Der Verwaltungsgerichtshof hat erwogen:

1. Zunächst ist darauf hinzuweisen, dass das gegen den Beschwerdeführer erlassene Aufenthaltsverbot gemäß § 125 Abs. 3 FPG im Hinblick auf seine Position als Asylwerber seit als Rückkehrverbot gilt.

2. Gemäß § 65 Abs. 1 FPG ist ein Aufenthaltsverbot oder Rückkehrverbot auf Antrag oder von Amts wegen aufzuheben, wenn die Gründe, die zu seiner Erlassung geführt haben, weggefallen sind.

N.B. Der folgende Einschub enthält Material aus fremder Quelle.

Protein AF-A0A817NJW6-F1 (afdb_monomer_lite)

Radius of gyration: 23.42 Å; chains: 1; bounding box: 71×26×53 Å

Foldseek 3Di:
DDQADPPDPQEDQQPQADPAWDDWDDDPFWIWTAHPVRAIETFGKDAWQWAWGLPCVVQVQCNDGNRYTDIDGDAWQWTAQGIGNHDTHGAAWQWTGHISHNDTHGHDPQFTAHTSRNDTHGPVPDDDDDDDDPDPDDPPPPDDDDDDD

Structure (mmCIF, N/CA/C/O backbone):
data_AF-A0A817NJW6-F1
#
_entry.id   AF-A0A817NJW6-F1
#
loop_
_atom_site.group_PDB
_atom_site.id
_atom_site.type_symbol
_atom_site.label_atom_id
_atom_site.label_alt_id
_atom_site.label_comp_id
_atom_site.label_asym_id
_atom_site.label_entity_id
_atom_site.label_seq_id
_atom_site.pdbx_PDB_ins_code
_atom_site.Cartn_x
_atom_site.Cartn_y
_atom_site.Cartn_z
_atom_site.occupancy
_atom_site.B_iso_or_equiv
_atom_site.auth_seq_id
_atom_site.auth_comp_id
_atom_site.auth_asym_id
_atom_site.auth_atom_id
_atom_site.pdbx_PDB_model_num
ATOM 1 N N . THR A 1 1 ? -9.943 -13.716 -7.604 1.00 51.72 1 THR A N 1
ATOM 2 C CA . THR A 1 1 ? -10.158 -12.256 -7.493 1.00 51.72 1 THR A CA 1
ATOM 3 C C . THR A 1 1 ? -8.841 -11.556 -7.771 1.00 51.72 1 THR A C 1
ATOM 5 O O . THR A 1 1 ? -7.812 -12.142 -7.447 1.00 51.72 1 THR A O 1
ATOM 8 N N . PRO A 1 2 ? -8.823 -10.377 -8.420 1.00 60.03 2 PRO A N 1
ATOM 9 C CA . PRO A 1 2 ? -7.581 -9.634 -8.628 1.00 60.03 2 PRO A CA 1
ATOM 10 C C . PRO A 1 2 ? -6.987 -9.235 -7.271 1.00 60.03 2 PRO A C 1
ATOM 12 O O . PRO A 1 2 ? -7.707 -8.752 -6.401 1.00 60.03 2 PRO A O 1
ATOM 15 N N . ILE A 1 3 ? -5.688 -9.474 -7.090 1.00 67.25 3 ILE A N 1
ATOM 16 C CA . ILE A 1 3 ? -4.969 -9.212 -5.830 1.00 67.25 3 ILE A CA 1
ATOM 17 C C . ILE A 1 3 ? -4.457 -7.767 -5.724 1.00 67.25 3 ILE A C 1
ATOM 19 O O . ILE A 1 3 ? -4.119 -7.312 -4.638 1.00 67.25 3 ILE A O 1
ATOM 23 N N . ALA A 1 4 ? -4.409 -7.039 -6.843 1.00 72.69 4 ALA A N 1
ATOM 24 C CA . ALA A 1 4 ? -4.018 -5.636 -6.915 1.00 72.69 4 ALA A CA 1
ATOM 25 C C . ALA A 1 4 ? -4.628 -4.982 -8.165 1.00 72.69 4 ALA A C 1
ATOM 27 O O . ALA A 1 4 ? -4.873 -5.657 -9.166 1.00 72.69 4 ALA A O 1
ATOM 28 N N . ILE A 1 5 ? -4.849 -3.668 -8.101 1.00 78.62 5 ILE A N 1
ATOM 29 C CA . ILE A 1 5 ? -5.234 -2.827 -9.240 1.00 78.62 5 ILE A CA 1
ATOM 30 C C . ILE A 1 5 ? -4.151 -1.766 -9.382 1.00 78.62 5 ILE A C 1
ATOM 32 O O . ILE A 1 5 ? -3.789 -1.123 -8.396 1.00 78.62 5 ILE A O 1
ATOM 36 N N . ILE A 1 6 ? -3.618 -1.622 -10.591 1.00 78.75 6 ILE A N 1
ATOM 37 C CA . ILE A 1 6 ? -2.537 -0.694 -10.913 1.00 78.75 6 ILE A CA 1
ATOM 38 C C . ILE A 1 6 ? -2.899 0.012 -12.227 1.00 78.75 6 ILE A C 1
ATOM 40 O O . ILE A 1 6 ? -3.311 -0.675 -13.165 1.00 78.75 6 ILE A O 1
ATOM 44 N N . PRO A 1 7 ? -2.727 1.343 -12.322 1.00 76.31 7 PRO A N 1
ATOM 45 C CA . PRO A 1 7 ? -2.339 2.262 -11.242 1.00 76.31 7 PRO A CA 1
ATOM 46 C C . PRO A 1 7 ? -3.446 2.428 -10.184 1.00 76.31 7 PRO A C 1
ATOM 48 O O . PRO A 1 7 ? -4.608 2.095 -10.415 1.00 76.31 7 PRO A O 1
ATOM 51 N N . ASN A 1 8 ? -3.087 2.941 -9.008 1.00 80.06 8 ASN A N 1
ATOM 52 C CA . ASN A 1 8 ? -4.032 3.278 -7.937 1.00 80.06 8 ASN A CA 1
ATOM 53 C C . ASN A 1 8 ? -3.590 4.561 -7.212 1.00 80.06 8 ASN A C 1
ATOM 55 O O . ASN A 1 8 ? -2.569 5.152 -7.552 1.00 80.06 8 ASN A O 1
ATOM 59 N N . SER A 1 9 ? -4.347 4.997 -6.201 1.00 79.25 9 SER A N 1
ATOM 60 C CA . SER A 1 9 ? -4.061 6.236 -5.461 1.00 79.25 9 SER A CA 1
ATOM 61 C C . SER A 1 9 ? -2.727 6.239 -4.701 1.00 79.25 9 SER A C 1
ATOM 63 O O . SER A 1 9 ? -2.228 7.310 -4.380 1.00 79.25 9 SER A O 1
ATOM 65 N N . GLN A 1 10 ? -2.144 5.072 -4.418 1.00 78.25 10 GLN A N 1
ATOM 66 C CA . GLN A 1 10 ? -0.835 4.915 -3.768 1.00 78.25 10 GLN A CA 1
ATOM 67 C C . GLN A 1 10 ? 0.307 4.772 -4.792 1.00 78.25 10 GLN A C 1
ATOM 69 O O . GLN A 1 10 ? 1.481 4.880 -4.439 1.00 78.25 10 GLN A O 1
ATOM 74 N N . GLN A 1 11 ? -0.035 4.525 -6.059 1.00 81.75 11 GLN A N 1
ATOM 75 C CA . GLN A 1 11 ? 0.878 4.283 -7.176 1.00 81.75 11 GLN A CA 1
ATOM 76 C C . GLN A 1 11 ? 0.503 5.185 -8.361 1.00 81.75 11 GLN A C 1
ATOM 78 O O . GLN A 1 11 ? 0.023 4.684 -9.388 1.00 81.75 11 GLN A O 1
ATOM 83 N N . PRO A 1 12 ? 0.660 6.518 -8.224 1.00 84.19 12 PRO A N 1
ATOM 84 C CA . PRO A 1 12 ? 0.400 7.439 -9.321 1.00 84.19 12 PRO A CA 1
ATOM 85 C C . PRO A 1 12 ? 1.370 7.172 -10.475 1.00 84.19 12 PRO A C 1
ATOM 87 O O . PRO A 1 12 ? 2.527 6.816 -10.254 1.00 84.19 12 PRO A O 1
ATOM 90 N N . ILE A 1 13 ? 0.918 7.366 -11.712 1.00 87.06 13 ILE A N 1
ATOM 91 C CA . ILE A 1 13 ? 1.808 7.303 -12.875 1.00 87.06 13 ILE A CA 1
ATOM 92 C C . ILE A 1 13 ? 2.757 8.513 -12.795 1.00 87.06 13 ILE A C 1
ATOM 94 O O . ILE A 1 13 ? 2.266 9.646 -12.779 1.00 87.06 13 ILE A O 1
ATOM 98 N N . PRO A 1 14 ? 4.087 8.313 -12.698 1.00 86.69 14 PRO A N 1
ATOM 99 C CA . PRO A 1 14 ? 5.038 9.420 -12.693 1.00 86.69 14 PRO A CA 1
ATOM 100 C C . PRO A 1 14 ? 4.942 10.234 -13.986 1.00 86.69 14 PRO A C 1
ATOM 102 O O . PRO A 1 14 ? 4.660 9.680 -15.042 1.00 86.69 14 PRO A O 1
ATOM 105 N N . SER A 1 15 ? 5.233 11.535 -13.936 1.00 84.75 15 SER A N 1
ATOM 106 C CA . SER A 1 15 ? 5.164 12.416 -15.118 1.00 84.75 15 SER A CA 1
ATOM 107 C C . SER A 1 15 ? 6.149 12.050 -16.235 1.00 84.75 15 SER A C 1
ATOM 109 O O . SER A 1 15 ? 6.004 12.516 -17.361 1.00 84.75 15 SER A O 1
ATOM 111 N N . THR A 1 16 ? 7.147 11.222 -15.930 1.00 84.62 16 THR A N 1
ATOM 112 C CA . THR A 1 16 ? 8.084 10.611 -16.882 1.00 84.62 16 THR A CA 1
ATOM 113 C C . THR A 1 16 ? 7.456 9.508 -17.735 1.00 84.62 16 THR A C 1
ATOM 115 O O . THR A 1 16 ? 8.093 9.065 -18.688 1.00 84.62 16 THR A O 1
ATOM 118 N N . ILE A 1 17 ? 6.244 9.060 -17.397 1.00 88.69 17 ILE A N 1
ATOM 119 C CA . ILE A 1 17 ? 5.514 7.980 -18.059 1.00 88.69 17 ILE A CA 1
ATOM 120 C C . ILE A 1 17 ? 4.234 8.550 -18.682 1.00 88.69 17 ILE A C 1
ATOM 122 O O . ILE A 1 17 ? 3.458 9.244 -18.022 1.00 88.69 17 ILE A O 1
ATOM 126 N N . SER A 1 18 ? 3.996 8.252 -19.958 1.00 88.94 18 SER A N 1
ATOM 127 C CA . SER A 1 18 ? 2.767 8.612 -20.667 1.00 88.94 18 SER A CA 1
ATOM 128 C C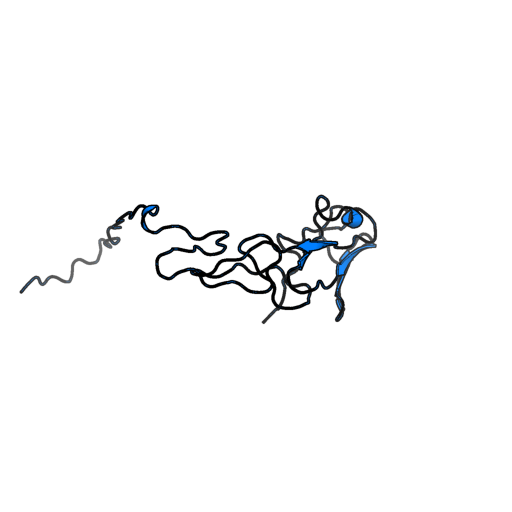 . SER A 1 18 ? 1.553 7.893 -20.070 1.00 88.94 18 SER A C 1
ATOM 130 O O . SER A 1 18 ? 1.633 6.743 -19.641 1.00 88.94 18 SER A O 1
ATOM 132 N N . SER A 1 19 ? 0.387 8.544 -20.091 1.00 85.81 19 SER A N 1
ATOM 133 C CA . SER A 1 19 ? -0.878 7.891 -19.732 1.00 85.81 19 SER A CA 1
ATOM 134 C C . SER A 1 19 ? -1.326 6.847 -20.763 1.00 85.81 19 SER A C 1
ATOM 136 O O . SER A 1 19 ? -2.229 6.061 -20.484 1.00 85.81 19 SER A O 1
ATOM 138 N N . GLU A 1 20 ? -0.713 6.836 -21.950 1.00 90.62 20 GLU A N 1
ATOM 139 C CA . GLU A 1 20 ? -0.925 5.819 -22.979 1.00 90.62 20 GLU A CA 1
ATOM 140 C C . GLU A 1 20 ? 0.055 4.656 -22.789 1.00 90.62 20 GLU A C 1
ATOM 142 O O . GLU A 1 20 ? 1.253 4.758 -23.066 1.00 90.62 20 GLU A O 1
ATOM 147 N N . LEU A 1 21 ? -0.475 3.535 -22.303 1.00 88.94 21 LEU A N 1
ATOM 148 C CA . LEU A 1 21 ? 0.296 2.339 -21.979 1.00 88.94 21 LEU A CA 1
ATOM 149 C C . LEU A 1 21 ? 0.259 1.352 -23.153 1.00 88.94 21 LEU A C 1
ATOM 151 O O . LEU A 1 21 ? -0.819 1.015 -23.642 1.00 88.94 21 LEU A O 1
ATOM 155 N N . ILE A 1 22 ? 1.425 0.856 -23.580 1.00 92.00 22 ILE A N 1
ATOM 156 C CA . ILE A 1 22 ? 1.532 -0.190 -24.611 1.00 92.00 22 ILE A CA 1
ATOM 157 C C . ILE A 1 22 ? 1.287 -1.562 -23.990 1.00 92.00 22 ILE A C 1
ATOM 159 O O . ILE A 1 22 ? 0.511 -2.360 -24.514 1.00 92.00 22 ILE A O 1
ATOM 163 N N . ASN A 1 23 ? 2.028 -1.884 -22.928 1.00 90.56 23 ASN A N 1
ATOM 164 C CA . ASN A 1 23 ? 2.060 -3.239 -22.392 1.00 90.56 23 ASN A CA 1
ATOM 165 C C . ASN A 1 23 ? 2.371 -3.258 -20.899 1.00 90.56 23 ASN A C 1
ATOM 167 O O . ASN A 1 23 ? 3.003 -2.354 -20.348 1.00 90.56 23 ASN A O 1
ATOM 171 N N . LEU A 1 24 ? 1.939 -4.341 -20.265 1.00 90.12 24 LEU A N 1
ATOM 172 C CA . LEU A 1 24 ? 2.062 -4.579 -18.847 1.00 90.12 24 LEU A CA 1
ATOM 173 C C . LEU A 1 24 ? 2.518 -6.022 -18.622 1.00 90.12 24 LEU A C 1
ATOM 175 O O . LEU A 1 24 ? 1.789 -6.973 -18.900 1.00 90.12 24 LEU A O 1
ATOM 179 N N . VAL A 1 25 ? 3.750 -6.184 -18.143 1.00 92.00 25 VAL A N 1
ATOM 180 C CA . VAL A 1 25 ? 4.378 -7.492 -17.931 1.00 92.00 25 VAL A CA 1
ATOM 181 C C . VAL A 1 25 ? 4.483 -7.756 -16.438 1.00 92.00 25 VAL A C 1
ATOM 183 O O . VAL A 1 25 ? 5.193 -7.053 -15.721 1.00 92.00 25 VAL A O 1
ATOM 186 N N . SER A 1 26 ? 3.778 -8.782 -15.966 1.00 89.88 26 SER A N 1
ATOM 187 C CA . SER A 1 26 ? 3.838 -9.224 -14.573 1.00 89.88 26 SER A CA 1
ATOM 188 C C . SER A 1 26 ? 4.876 -10.328 -14.397 1.00 89.88 26 SER A C 1
ATOM 190 O O . SER A 1 26 ? 4.940 -11.272 -15.185 1.00 89.88 26 SER A O 1
ATOM 192 N N . THR A 1 27 ? 5.679 -10.215 -13.343 1.00 88.12 27 THR A N 1
ATOM 193 C CA . THR A 1 27 ? 6.631 -11.232 -12.896 1.00 88.12 27 THR A CA 1
ATOM 194 C C . THR A 1 27 ? 6.372 -11.559 -11.419 1.00 88.12 27 THR A C 1
ATOM 196 O O . THR A 1 27 ? 5.693 -10.800 -10.724 1.00 88.12 27 THR A O 1
ATOM 199 N N . PRO A 1 28 ? 6.932 -12.656 -10.875 1.00 84.31 28 PRO A N 1
ATOM 200 C CA . PRO A 1 28 ? 6.820 -12.949 -9.443 1.00 84.31 28 PRO A CA 1
ATOM 201 C C . PRO A 1 28 ? 7.419 -11.863 -8.535 1.00 84.31 28 PRO A C 1
ATOM 203 O O . PRO A 1 28 ? 7.048 -11.753 -7.370 1.00 84.31 28 PRO A O 1
ATOM 206 N N . SER A 1 29 ? 8.362 -11.073 -9.056 1.00 86.75 29 SER A N 1
ATOM 207 C CA . SER A 1 29 ? 9.079 -10.034 -8.313 1.00 86.75 29 SER A CA 1
ATOM 208 C C . SER A 1 29 ? 8.545 -8.624 -8.553 1.00 86.75 29 SER A C 1
ATOM 210 O O . SER A 1 29 ? 8.953 -7.702 -7.843 1.00 86.75 29 SER A O 1
ATOM 212 N N . GLY A 1 30 ? 7.641 -8.425 -9.512 1.00 89.38 30 GLY A N 1
ATOM 213 C CA . GLY A 1 30 ? 7.155 -7.092 -9.821 1.00 89.38 30 GLY A CA 1
ATOM 214 C C . GLY A 1 30 ? 6.303 -6.987 -11.076 1.00 89.38 30 GLY A C 1
ATOM 215 O O . GLY A 1 30 ? 5.750 -7.954 -11.599 1.00 89.38 30 GLY A O 1
ATOM 216 N N . LEU A 1 31 ? 6.178 -5.755 -11.536 1.00 91.69 31 LEU A N 1
ATOM 217 C CA . LEU A 1 31 ? 5.366 -5.362 -12.665 1.00 91.69 31 LEU A CA 1
ATOM 218 C C . LEU A 1 31 ? 6.135 -4.334 -13.481 1.00 91.69 31 LEU A C 1
ATOM 220 O O . LEU A 1 31 ? 6.652 -3.364 -12.929 1.00 91.69 31 LEU A O 1
ATOM 224 N N . VAL A 1 32 ? 6.205 -4.550 -14.786 1.00 92.56 32 VAL A N 1
ATOM 225 C CA . VAL A 1 32 ? 6.809 -3.611 -15.726 1.00 92.56 32 VAL A CA 1
ATOM 226 C C . VAL A 1 32 ? 5.700 -3.026 -16.580 1.00 92.56 32 VAL A C 1
ATOM 228 O O . VAL A 1 32 ? 4.955 -3.769 -17.220 1.00 92.56 32 VAL A O 1
ATOM 231 N N . VAL A 1 33 ? 5.595 -1.704 -16.587 1.00 91.88 33 VAL A N 1
ATOM 232 C CA . VAL A 1 33 ? 4.677 -0.955 -17.443 1.00 91.88 33 VAL A CA 1
ATOM 233 C C . VAL A 1 33 ? 5.500 -0.241 -18.507 1.00 91.88 33 VAL A C 1
ATOM 235 O O . VAL A 1 33 ? 6.475 0.441 -18.187 1.00 91.88 33 VAL A O 1
ATOM 238 N N . LEU A 1 34 ? 5.114 -0.429 -19.765 1.00 92.62 34 LEU A N 1
ATOM 239 C CA . LEU A 1 34 ? 5.737 0.190 -20.929 1.00 92.62 34 LEU A CA 1
ATOM 240 C C . LEU A 1 34 ? 4.751 1.168 -21.554 1.00 92.62 34 LEU A C 1
ATOM 242 O O . LEU A 1 34 ? 3.596 0.801 -21.795 1.00 92.62 34 LEU A O 1
ATOM 246 N N . ASP A 1 35 ? 5.205 2.380 -21.838 1.00 92.94 35 ASP A N 1
ATOM 247 C CA . ASP A 1 35 ? 4.390 3.409 -22.477 1.00 92.94 35 ASP A CA 1
ATOM 248 C C . ASP A 1 35 ? 4.736 3.610 -23.962 1.00 92.94 35 ASP A C 1
ATOM 250 O O . ASP A 1 35 ? 5.708 3.053 -24.482 1.00 92.94 35 ASP A O 1
ATOM 254 N N . VAL A 1 36 ? 3.925 4.415 -24.652 1.00 93.12 36 VAL A N 1
ATOM 255 C CA . VAL A 1 36 ? 4.100 4.739 -26.082 1.00 93.12 36 VAL A CA 1
ATOM 256 C C . VAL A 1 36 ? 5.331 5.589 -26.407 1.00 93.12 36 VAL A C 1
ATOM 258 O O . VAL A 1 36 ? 5.794 5.602 -27.546 1.00 93.12 36 VAL A O 1
ATOM 261 N N . SER A 1 37 ? 5.871 6.280 -25.411 1.00 91.69 37 SER A N 1
ATOM 262 C CA . SER A 1 37 ? 7.018 7.183 -25.502 1.00 91.69 37 SER A CA 1
ATOM 263 C C . SER A 1 37 ? 8.351 6.484 -25.192 1.00 91.69 37 SER A C 1
ATOM 265 O O . SER A 1 37 ? 9.396 7.135 -25.199 1.00 91.69 37 SER A O 1
ATOM 267 N N . GLY A 1 38 ? 8.342 5.174 -24.920 1.00 89.06 38 GLY A N 1
ATOM 268 C CA . GLY A 1 38 ? 9.522 4.408 -24.504 1.00 89.06 38 GLY A CA 1
ATOM 269 C C . GLY A 1 38 ? 9.846 4.520 -23.009 1.00 89.06 38 GLY A C 1
ATOM 270 O O . GLY A 1 38 ? 10.911 4.075 -22.575 1.00 89.06 38 GLY A O 1
ATOM 271 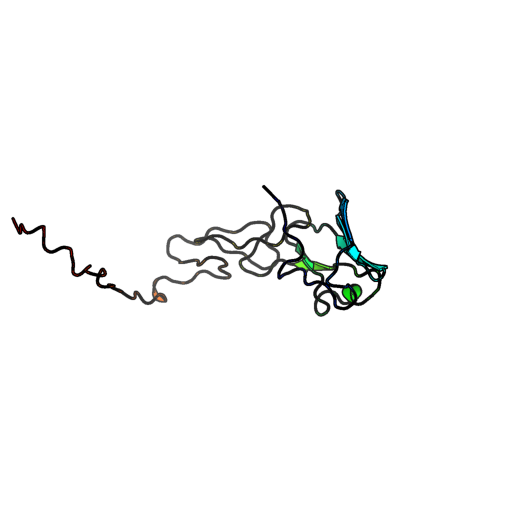N N . GLY A 1 39 ? 8.946 5.102 -22.219 1.00 90.75 39 GLY A N 1
ATOM 272 C CA . GLY A 1 39 ? 8.995 5.127 -20.767 1.00 90.75 39 GLY A CA 1
ATOM 273 C C . GLY A 1 39 ? 8.787 3.735 -20.175 1.00 90.75 39 GLY A C 1
ATOM 274 O O . GLY A 1 39 ? 7.987 2.926 -20.652 1.00 90.75 39 GLY A O 1
ATOM 275 N N . ILE A 1 40 ? 9.545 3.455 -19.116 1.00 91.31 40 ILE A N 1
ATOM 276 C CA . ILE A 1 40 ? 9.530 2.174 -18.413 1.00 91.31 40 ILE A CA 1
ATOM 277 C C . ILE A 1 40 ? 9.297 2.454 -16.934 1.00 91.31 40 ILE A C 1
ATOM 279 O O . ILE A 1 40 ? 10.126 3.102 -16.291 1.00 91.31 40 ILE A O 1
ATOM 283 N N . LEU A 1 41 ? 8.197 1.935 -16.394 1.00 91.00 41 LEU A N 1
ATOM 284 C CA . LEU A 1 41 ? 7.872 1.983 -14.973 1.00 91.00 41 LEU A CA 1
ATOM 285 C C . LEU A 1 41 ? 7.997 0.586 -14.370 1.00 91.00 41 LEU A C 1
ATOM 287 O O . LEU A 1 41 ? 7.282 -0.335 -14.762 1.00 91.00 41 LEU A O 1
ATOM 291 N N . LEU A 1 42 ? 8.894 0.433 -13.400 1.00 91.06 42 LEU A N 1
ATOM 292 C CA . LEU A 1 42 ? 9.055 -0.791 -12.627 1.00 91.06 42 LEU A CA 1
ATOM 293 C C . LEU A 1 42 ? 8.400 -0.625 -11.261 1.00 91.06 42 LEU A C 1
ATOM 295 O O . LEU A 1 42 ? 8.818 0.210 -10.459 1.00 91.06 42 LEU A O 1
ATOM 299 N N . ILE A 1 43 ? 7.418 -1.472 -10.976 1.00 91.69 43 ILE A N 1
ATOM 300 C CA . ILE A 1 43 ? 6.790 -1.584 -9.663 1.00 91.69 43 ILE A CA 1
ATOM 301 C C . ILE A 1 43 ? 7.261 -2.893 -9.042 1.00 91.69 43 ILE A C 1
ATOM 303 O O . ILE A 1 43 ? 6.980 -3.974 -9.558 1.00 91.69 43 ILE A O 1
ATOM 307 N N . LEU A 1 44 ? 8.021 -2.803 -7.958 1.00 91.94 44 LEU A N 1
ATOM 308 C CA . LEU A 1 44 ? 8.662 -3.951 -7.324 1.00 91.94 44 LEU A CA 1
ATOM 309 C C . LEU A 1 44 ? 7.815 -4.480 -6.170 1.00 91.94 44 LEU A C 1
ATOM 311 O O . LEU A 1 44 ? 7.176 -3.717 -5.449 1.00 91.94 44 LEU A O 1
ATOM 315 N N . SER A 1 45 ? 7.813 -5.800 -5.993 1.00 92.75 45 SER A N 1
ATOM 316 C CA . SER A 1 45 ? 7.156 -6.444 -4.858 1.00 92.75 45 SER A CA 1
ATOM 317 C C . SER A 1 45 ? 7.773 -5.964 -3.546 1.00 92.75 45 SER A C 1
ATOM 319 O O . SER A 1 45 ? 8.996 -5.872 -3.421 1.00 92.75 45 SER A O 1
ATOM 321 N N . THR A 1 46 ? 6.932 -5.680 -2.555 1.00 93.31 46 THR A N 1
ATOM 322 C CA . THR A 1 46 ? 7.373 -5.223 -1.237 1.00 93.31 46 THR A CA 1
ATOM 323 C C . THR A 1 46 ? 7.058 -6.255 -0.157 1.00 93.31 46 THR A C 1
ATOM 325 O O . THR A 1 46 ? 6.081 -7.005 -0.283 1.00 93.31 46 THR A O 1
ATOM 328 N N . PRO A 1 47 ? 7.856 -6.306 0.926 1.00 94.88 47 PRO A N 1
ATOM 329 C CA . PRO A 1 47 ? 7.584 -7.190 2.056 1.00 94.88 47 PRO A CA 1
ATOM 330 C C . PRO A 1 47 ? 6.258 -6.835 2.759 1.00 94.88 47 PRO A C 1
ATOM 332 O O . PRO A 1 47 ? 5.666 -5.782 2.478 1.00 94.88 47 PRO A O 1
ATOM 335 N N . PRO A 1 48 ? 5.781 -7.689 3.686 1.00 94.62 48 PRO A N 1
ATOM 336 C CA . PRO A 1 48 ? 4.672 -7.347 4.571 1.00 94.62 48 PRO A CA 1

Nach der hg. Judikatur kann ein solcher Antrag nur dann zum Erfolg führen, wenn sich seit der Erlassung der Maßnahme die dafür maßgebenden Umstände zu Gunsten des Fremden geändert haben, wobei im Rahmen der Entscheidung über einen solchen Antrag auf die nach der Verhängung der Maßnahme eingetretenen und gegen die Aufhebung dieser Maßnahme sprechenden Umstände Bedacht zu nehmen ist. Weiters kann bei der Entscheidung über die Aufhebung einer solchen Maßnahme die Rechtmäßigkeit des Bescheides, mit dem diese Maßnahme erlassen wurde, nicht mehr überprüft werden (vgl. dazu etwa das Erkenntnis vom , Zl. 2007/18/0611, mwN).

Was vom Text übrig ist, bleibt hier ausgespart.